- [PROBLEM REQUIREMENTS]
Print the first line of the material below and each line after it, exactly as written, ending with the line that contains "IPR026444 Secretion system, C-terminal".

- - - - -

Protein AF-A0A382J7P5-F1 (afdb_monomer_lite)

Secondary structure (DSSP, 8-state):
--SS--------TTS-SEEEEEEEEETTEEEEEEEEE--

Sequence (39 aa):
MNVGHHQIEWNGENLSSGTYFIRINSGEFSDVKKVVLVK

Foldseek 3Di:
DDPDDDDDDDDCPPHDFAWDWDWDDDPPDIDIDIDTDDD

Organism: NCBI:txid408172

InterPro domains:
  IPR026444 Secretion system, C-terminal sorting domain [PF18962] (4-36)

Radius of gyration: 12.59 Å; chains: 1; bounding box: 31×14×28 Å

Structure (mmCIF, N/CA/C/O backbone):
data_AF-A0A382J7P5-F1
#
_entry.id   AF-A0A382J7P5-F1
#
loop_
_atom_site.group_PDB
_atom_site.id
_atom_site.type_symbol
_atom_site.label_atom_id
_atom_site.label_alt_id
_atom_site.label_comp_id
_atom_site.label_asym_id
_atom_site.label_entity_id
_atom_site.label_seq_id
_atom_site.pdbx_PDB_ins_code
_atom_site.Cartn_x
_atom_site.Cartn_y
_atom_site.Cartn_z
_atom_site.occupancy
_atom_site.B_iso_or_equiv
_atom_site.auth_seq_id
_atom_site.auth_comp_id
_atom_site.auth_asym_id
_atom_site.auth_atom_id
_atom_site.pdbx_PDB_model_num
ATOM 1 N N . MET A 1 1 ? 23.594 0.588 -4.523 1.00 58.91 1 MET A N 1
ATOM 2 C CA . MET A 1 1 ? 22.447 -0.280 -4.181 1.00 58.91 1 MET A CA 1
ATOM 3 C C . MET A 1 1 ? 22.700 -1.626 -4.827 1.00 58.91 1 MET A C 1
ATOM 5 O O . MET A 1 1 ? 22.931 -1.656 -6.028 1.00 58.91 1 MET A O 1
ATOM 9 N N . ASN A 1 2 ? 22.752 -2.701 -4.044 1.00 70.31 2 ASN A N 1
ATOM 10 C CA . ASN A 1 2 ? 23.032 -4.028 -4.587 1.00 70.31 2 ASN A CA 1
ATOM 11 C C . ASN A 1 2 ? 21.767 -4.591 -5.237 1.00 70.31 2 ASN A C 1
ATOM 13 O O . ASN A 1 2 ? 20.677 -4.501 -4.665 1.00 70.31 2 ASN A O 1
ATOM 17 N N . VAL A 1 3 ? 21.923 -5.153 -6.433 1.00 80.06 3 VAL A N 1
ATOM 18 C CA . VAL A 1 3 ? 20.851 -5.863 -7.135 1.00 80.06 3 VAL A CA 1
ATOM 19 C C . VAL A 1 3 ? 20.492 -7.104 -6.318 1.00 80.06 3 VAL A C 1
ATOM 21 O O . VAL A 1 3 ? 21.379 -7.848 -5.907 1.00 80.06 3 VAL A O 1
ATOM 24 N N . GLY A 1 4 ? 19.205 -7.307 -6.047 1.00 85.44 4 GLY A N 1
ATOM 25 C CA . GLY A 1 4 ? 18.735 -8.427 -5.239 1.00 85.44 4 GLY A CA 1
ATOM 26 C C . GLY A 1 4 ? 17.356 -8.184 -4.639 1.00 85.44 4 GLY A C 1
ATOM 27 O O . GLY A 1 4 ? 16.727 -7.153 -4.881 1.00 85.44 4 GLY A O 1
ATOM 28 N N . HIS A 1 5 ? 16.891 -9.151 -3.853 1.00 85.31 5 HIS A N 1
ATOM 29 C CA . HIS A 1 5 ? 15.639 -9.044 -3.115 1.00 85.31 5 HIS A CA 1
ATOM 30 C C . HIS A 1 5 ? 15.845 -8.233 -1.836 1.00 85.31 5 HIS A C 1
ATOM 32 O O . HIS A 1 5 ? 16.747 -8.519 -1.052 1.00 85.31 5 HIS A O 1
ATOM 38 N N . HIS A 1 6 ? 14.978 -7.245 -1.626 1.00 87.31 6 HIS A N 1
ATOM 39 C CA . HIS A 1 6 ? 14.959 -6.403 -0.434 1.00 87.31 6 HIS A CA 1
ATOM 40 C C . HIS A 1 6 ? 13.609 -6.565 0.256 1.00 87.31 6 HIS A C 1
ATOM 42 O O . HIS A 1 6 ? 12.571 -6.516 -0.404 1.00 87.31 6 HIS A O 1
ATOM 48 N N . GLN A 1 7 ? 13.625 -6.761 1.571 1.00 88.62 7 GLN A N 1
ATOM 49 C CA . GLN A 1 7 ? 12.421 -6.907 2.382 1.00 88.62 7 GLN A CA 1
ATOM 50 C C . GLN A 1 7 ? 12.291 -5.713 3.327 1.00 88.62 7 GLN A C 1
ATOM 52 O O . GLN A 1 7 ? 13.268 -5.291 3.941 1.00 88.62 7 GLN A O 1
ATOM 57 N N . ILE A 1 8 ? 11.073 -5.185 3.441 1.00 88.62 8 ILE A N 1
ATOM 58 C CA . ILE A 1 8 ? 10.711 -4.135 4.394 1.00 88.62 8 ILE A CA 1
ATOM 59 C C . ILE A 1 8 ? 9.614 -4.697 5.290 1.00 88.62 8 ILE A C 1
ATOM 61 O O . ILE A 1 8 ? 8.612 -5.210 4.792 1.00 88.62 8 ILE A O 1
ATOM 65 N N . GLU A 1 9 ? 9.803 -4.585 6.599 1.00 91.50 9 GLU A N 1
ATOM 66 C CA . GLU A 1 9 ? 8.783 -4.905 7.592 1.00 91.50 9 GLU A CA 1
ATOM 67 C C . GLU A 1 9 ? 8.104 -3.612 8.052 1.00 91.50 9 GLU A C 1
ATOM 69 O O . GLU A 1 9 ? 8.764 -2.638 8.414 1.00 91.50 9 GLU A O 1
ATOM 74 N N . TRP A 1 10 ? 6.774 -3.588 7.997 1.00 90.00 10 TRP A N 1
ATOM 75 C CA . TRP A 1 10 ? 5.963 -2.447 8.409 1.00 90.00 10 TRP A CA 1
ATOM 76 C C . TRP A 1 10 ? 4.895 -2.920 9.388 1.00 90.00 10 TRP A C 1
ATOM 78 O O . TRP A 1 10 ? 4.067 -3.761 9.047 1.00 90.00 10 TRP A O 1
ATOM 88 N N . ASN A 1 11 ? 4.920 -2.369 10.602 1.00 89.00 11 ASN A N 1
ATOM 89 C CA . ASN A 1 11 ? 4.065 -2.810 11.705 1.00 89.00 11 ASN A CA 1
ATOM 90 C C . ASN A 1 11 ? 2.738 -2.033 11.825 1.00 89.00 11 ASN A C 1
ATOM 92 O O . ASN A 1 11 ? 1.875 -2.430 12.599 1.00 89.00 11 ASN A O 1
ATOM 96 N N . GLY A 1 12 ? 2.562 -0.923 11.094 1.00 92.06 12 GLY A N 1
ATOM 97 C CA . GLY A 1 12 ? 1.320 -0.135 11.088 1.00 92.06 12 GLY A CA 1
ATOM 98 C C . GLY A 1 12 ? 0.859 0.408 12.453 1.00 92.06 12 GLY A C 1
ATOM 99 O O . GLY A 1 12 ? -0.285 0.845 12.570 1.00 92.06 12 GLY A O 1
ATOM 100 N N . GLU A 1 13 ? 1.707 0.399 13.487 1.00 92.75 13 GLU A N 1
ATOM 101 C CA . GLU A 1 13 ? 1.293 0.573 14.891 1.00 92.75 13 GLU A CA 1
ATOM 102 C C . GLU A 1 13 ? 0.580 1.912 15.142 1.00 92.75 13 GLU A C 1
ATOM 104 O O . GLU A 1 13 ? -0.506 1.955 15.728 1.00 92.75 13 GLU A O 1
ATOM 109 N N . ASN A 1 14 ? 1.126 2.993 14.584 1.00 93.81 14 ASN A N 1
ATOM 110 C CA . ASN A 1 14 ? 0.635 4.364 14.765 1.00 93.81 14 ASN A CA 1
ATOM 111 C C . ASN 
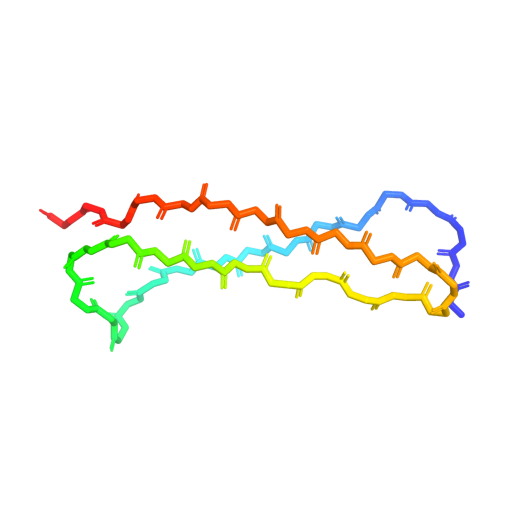A 1 14 ? -0.430 4.791 13.739 1.00 93.81 14 ASN A C 1
ATOM 113 O O . ASN A 1 14 ? -0.699 5.980 13.580 1.00 93.81 14 ASN A O 1
ATOM 117 N N . LEU A 1 15 ? -1.021 3.841 13.013 1.00 95.69 15 LEU A N 1
ATOM 118 C CA . LEU A 1 15 ? -2.013 4.103 11.972 1.00 95.69 15 LEU A CA 1
ATOM 119 C C . LEU A 1 15 ? -3.353 3.449 12.323 1.00 95.69 15 LEU A C 1
ATOM 121 O O . LEU A 1 15 ? -3.411 2.421 12.997 1.00 95.69 15 LEU A O 1
ATOM 125 N N . SER A 1 16 ? -4.459 4.075 11.927 1.00 97.06 16 SER A N 1
ATOM 126 C CA . SER A 1 16 ? -5.799 3.503 12.089 1.00 97.06 16 SER A CA 1
ATOM 127 C C . SER A 1 16 ? -6.021 2.350 11.110 1.00 97.06 16 SER A C 1
ATOM 129 O O . SER A 1 16 ? -5.380 2.293 10.064 1.00 97.06 16 SER A O 1
ATOM 131 N N . SER A 1 17 ? -6.990 1.473 11.381 1.00 97.38 17 SER A N 1
ATOM 132 C CA . SER A 1 17 ? -7.494 0.572 10.338 1.00 97.38 17 SER A CA 1
ATOM 133 C C . SER A 1 17 ? -7.926 1.386 9.113 1.00 97.38 17 SER A C 1
ATOM 135 O O . SER A 1 17 ? -8.538 2.448 9.249 1.00 97.38 17 SER A O 1
ATOM 137 N N . GLY A 1 18 ? -7.587 0.924 7.913 1.00 97.56 18 GLY A N 1
ATOM 138 C CA . GLY A 1 18 ? -7.823 1.701 6.702 1.00 97.56 18 GLY A CA 1
ATOM 139 C C . GLY A 1 18 ? -7.108 1.169 5.470 1.00 97.56 18 GLY A C 1
ATOM 140 O O . GLY A 1 18 ? -6.336 0.215 5.524 1.00 97.56 18 GLY A O 1
ATOM 141 N N . THR A 1 19 ? -7.381 1.798 4.330 1.00 97.12 19 THR A N 1
ATOM 142 C CA . THR A 1 19 ? -6.667 1.526 3.078 1.00 97.12 19 THR A CA 1
ATOM 143 C C . THR A 1 19 ? -5.461 2.449 2.964 1.00 97.12 19 THR A C 1
ATOM 145 O O . THR A 1 19 ? -5.607 3.665 3.059 1.00 97.12 19 THR A O 1
ATOM 148 N N . TYR A 1 20 ? -4.294 1.876 2.682 1.00 96.69 20 TYR A N 1
ATOM 149 C CA . TYR A 1 20 ? -3.041 2.596 2.485 1.00 96.69 20 TYR A CA 1
ATOM 150 C C . TYR A 1 20 ? -2.445 2.272 1.116 1.00 96.69 20 TYR A C 1
ATOM 152 O O . TYR A 1 20 ? -2.612 1.172 0.587 1.00 96.69 20 TYR A O 1
ATOM 160 N N . PHE A 1 21 ? -1.733 3.239 0.543 1.00 96.62 21 PHE A N 1
ATOM 161 C CA . PHE A 1 21 ? -0.957 3.054 -0.678 1.00 96.62 21 PHE A CA 1
ATOM 162 C C . PHE A 1 21 ? 0.525 3.194 -0.348 1.00 96.62 21 PHE A C 1
ATOM 164 O O . PHE A 1 21 ? 0.958 4.231 0.151 1.00 96.62 21 PHE A O 1
ATOM 171 N N . ILE A 1 22 ? 1.299 2.151 -0.630 1.00 94.81 22 ILE A N 1
ATOM 172 C CA . ILE A 1 22 ? 2.748 2.120 -0.438 1.00 94.81 22 ILE A CA 1
ATOM 173 C C . ILE A 1 22 ? 3.395 2.357 -1.796 1.00 94.81 22 ILE A C 1
ATOM 175 O O . ILE A 1 22 ? 3.150 1.601 -2.734 1.00 94.81 22 ILE A O 1
ATOM 179 N N . ARG A 1 23 ? 4.221 3.400 -1.903 1.00 95.25 23 ARG A N 1
ATOM 180 C CA . ARG A 1 23 ? 5.002 3.705 -3.106 1.00 95.25 23 ARG A CA 1
ATOM 181 C C . ARG A 1 23 ? 6.441 3.240 -2.916 1.00 95.25 23 ARG A C 1
ATOM 183 O O . ARG A 1 23 ? 7.081 3.617 -1.939 1.00 95.25 23 ARG A O 1
ATOM 190 N N . ILE A 1 24 ? 6.950 2.479 -3.876 1.00 94.19 24 ILE A N 1
ATOM 191 C CA . ILE A 1 24 ? 8.336 2.014 -3.927 1.00 94.19 24 ILE A CA 
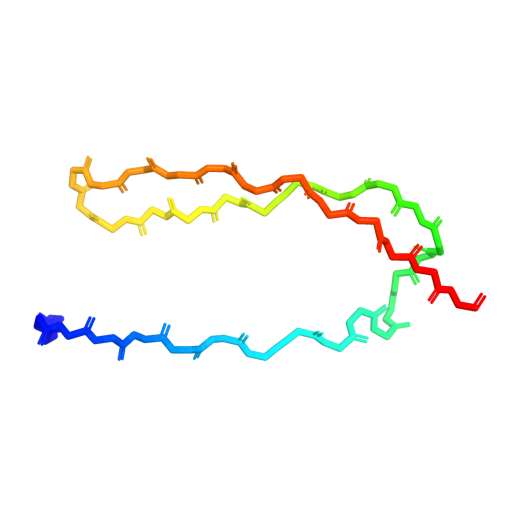1
ATOM 192 C C . ILE A 1 24 ? 9.001 2.709 -5.114 1.00 94.19 24 ILE A C 1
ATOM 194 O O . ILE A 1 24 ? 8.488 2.621 -6.225 1.00 94.19 24 ILE A O 1
ATOM 198 N N . ASN A 1 25 ? 10.122 3.399 -4.891 1.00 93.31 25 ASN A N 1
ATOM 199 C CA . ASN A 1 25 ? 10.909 4.021 -5.961 1.00 93.31 25 ASN A CA 1
ATOM 200 C C . ASN A 1 25 ? 12.385 3.624 -5.831 1.00 93.31 25 ASN A C 1
ATOM 202 O O . ASN A 1 25 ? 12.948 3.702 -4.738 1.00 93.31 25 ASN A O 1
ATOM 206 N N . SER A 1 26 ? 13.019 3.230 -6.937 1.00 90.56 26 SER A N 1
ATOM 207 C CA . SER A 1 26 ? 1
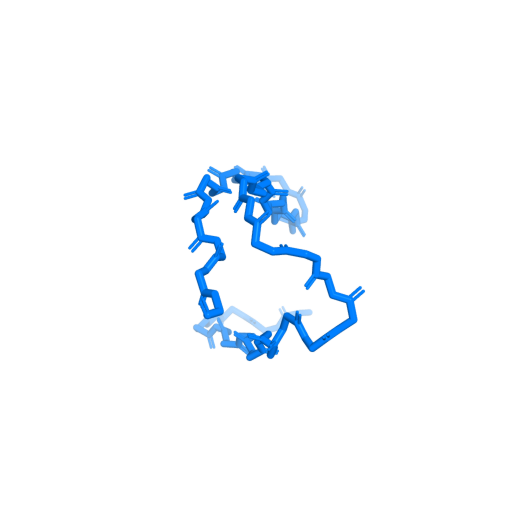4.451 2.915 -7.004 1.00 90.56 26 SER A CA 1
ATOM 208 C C . SER A 1 26 ? 15.003 3.197 -8.405 1.00 90.56 26 SER A C 1
ATOM 210 O O . SER A 1 26 ? 14.809 2.407 -9.326 1.00 90.56 26 SER A O 1
ATOM 212 N N . GLY A 1 27 ? 15.683 4.335 -8.585 1.00 90.38 27 GLY A N 1
ATOM 213 C CA . GLY A 1 27 ? 16.104 4.789 -9.917 1.00 90.38 27 GLY A CA 1
ATOM 214 C C . GLY A 1 27 ? 14.898 4.906 -10.854 1.00 90.38 27 GLY A C 1
ATOM 215 O O . GLY A 1 27 ? 13.934 5.589 -10.523 1.00 90.38 27 GLY A O 1
ATOM 216 N N . GLU A 1 28 ? 14.935 4.180 -11.970 1.00 92.56 28 GLU A N 1
ATOM 217 C CA . GLU A 1 28 ? 13.843 4.103 -12.955 1.00 92.56 28 GLU A CA 1
ATOM 218 C C . GLU A 1 28 ? 12.679 3.181 -12.530 1.00 92.56 28 GLU A C 1
ATOM 220 O O . GLU A 1 28 ? 11.629 3.161 -13.168 1.00 92.5
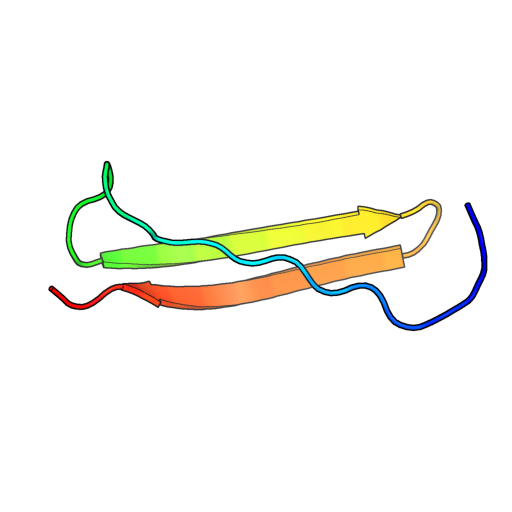6 28 GLU A O 1
ATOM 225 N N . PHE A 1 29 ? 12.834 2.390 -11.463 1.00 89.25 29 PHE A N 1
ATOM 226 C CA . PHE A 1 29 ? 11.771 1.521 -10.963 1.00 89.25 29 PHE A CA 1
ATOM 227 C C . PHE A 1 29 ? 10.787 2.
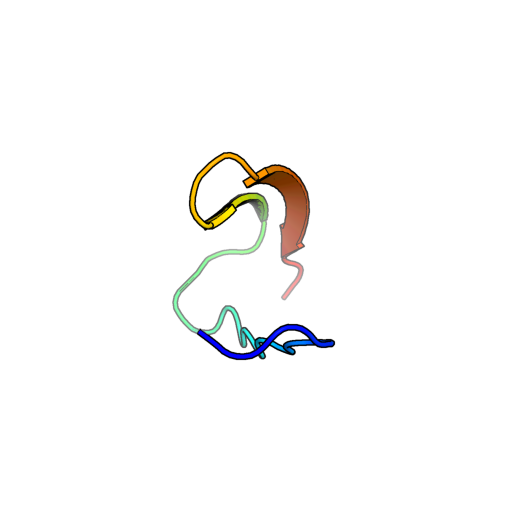310 -10.094 1.00 89.25 29 PHE A C 1
ATOM 229 O O . PHE A 1 29 ? 11.185 2.940 -9.110 1.00 89.25 29 PHE A O 1
ATOM 236 N N . SER A 1 30 ? 9.494 2.213 -10.406 1.00 94.94 30 SER A N 1
ATOM 237 C CA . SER A 1 30 ? 8.406 2.715 -9.564 1.00 94.94 30 SER A CA 1
ATOM 238 C C . SER A 1 30 ? 7.276 1.692 -9.496 1.00 94.94 30 SER A C 1
ATOM 240 O O . SER A 1 30 ? 6.876 1.135 -10.516 1.00 94.94 30 SER A O 1
ATOM 242 N N . ASP A 1 31 ? 6.762 1.446 -8.293 1.00 95.38 31 ASP A N 1
ATOM 243 C CA . ASP A 1 31 ? 5.624 0.560 -8.049 1.00 95.38 31 ASP A CA 1
ATOM 244 C C . ASP A 1 31 ? 4.732 1.129 -6.935 1.00 95.38 31 ASP A C 1
ATOM 246 O O . ASP A 1 31 ? 5.190 1.860 -6.048 1.00 95.38 31 ASP A O 1
ATOM 250 N N . VAL A 1 32 ? 3.443 0.792 -6.977 1.00 96.56 32 VAL A N 1
ATOM 251 C CA . VAL A 1 32 ? 2.460 1.173 -5.961 1.00 96.56 32 VAL A CA 1
ATOM 252 C C . VAL A 1 32 ? 1.672 -0.056 -5.530 1.00 96.56 32 VAL A C 1
ATOM 254 O O . VAL A 1 32 ? 1.019 -0.717 -6.334 1.00 96.56 32 VAL A O 1
ATOM 257 N N . LYS A 1 33 ? 1.671 -0.331 -4.224 1.00 94.94 33 LYS A N 1
ATOM 258 C CA . LYS A 1 33 ? 0.859 -1.384 -3.607 1.00 94.94 33 LYS A CA 1
ATOM 259 C C . LYS A 1 33 ? -0.294 -0.767 -2.827 1.00 94.94 33 LYS A C 1
ATOM 261 O O . LYS A 1 33 ? -0.078 0.111 -1.996 1.00 94.94 33 LYS A O 1
ATOM 266 N N . LYS A 1 34 ? -1.514 -1.254 -3.052 1.00 96.38 34 LYS A N 1
ATOM 267 C CA . LYS A 1 34 ? -2.664 -0.982 -2.180 1.00 96.38 34 LYS A CA 1
ATOM 268 C C . LYS A 1 34 ? -2.709 -2.047 -1.088 1.00 96.38 34 LYS A C 1
ATOM 270 O O . LYS A 1 34 ? -2.718 -3.233 -1.403 1.00 96.38 34 LYS A O 1
ATOM 275 N N . VAL A 1 35 ? -2.775 -1.626 0.168 1.00 94.94 35 VAL A N 1
ATOM 276 C CA . VAL A 1 35 ? -2.874 -2.510 1.335 1.00 94.94 35 VAL A CA 1
ATOM 277 C C . VAL A 1 35 ? -4.043 -2.092 2.220 1.00 94.94 35 VAL A C 1
ATOM 279 O O . VAL A 1 35 ? -4.441 -0.926 2.231 1.00 94.94 35 VAL A O 1
ATOM 282 N N . VAL A 1 36 ? -4.604 -3.046 2.957 1.00 95.88 36 VAL A N 1
ATOM 283 C CA . VAL A 1 36 ? -5.633 -2.790 3.968 1.00 95.88 36 VAL A CA 1
ATOM 284 C C . VAL A 1 36 ? -5.033 -3.133 5.324 1.00 95.88 36 VAL A C 1
ATOM 286 O O . VAL A 1 36 ? -4.638 -4.273 5.549 1.00 95.88 36 VAL A O 1
ATOM 289 N N . LEU A 1 37 ? -4.946 -2.140 6.205 1.00 96.19 37 LEU A N 1
ATOM 290 C CA . LEU A 1 37 ? -4.577 -2.322 7.602 1.00 96.19 37 LEU A CA 1
ATOM 291 C C . LEU A 1 37 ? -5.847 -2.630 8.395 1.00 96.19 37 LEU A C 1
ATOM 293 O O . LEU A 1 37 ? -6.800 -1.848 8.366 1.00 96.19 37 LEU A O 1
ATOM 297 N N . VAL A 1 38 ? -5.854 -3.765 9.087 1.00 93.88 38 VAL A N 1
ATOM 298 C CA . VAL A 1 38 ? -6.947 -4.206 9.959 1.00 93.88 38 VAL A CA 1
ATOM 299 C C . VAL A 1 38 ? -6.365 -4.424 11.352 1.00 93.88 38 VAL A C 1
ATOM 301 O O . VAL A 1 38 ? -5.402 -5.176 11.491 1.00 93.88 38 VAL A O 1
ATOM 304 N N . LYS A 1 39 ? -6.923 -3.733 12.348 1.00 87.56 39 LYS A N 1
ATOM 305 C CA . LYS A 1 39 ? -6.657 -3.921 13.780 1.00 87.56 39 LYS A CA 1
ATOM 306 C C . LYS A 1 39 ? -7.782 -4.707 14.436 1.00 87.56 39 LYS A C 1
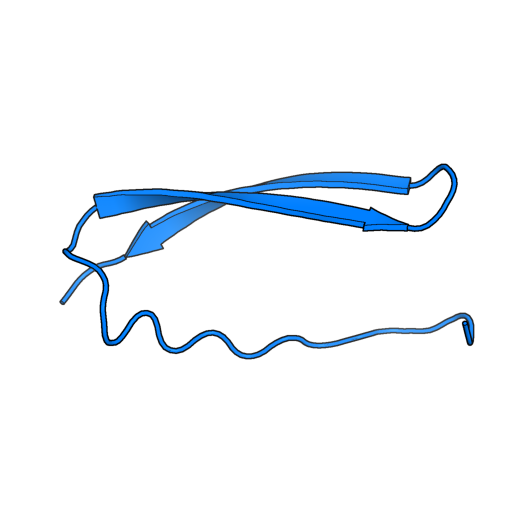ATOM 308 O O . LYS A 1 39 ? -8.933 -4.545 13.968 1.00 87.56 39 LYS A O 1
#

pLDDT: mean 91.25, std 7.47, range [58.91, 97.56]

- - - - -

- [RESPONSE BELOW]
Protein AF-A0A382J7P5-F1 (afdb_monomer_lite)

Secondary structure (DSSP, 8-state):
--SS--------TTS-SEEEEEEEEETTEEEEEEEEE--

Sequence (39 aa):
MNVGHHQIEWNGENLSSGTYFIRINSGEFSDVKKVVLVK

Foldseek 3Di:
DDPDDDDDDDDCPPHDFAWDWDWDDDPPDIDIDIDTDDD

Organism: NCBI:txid408172

InterPro domains:
  IPR026444 Secretion system, C-terminal sorting domain [PF18962] (4-36)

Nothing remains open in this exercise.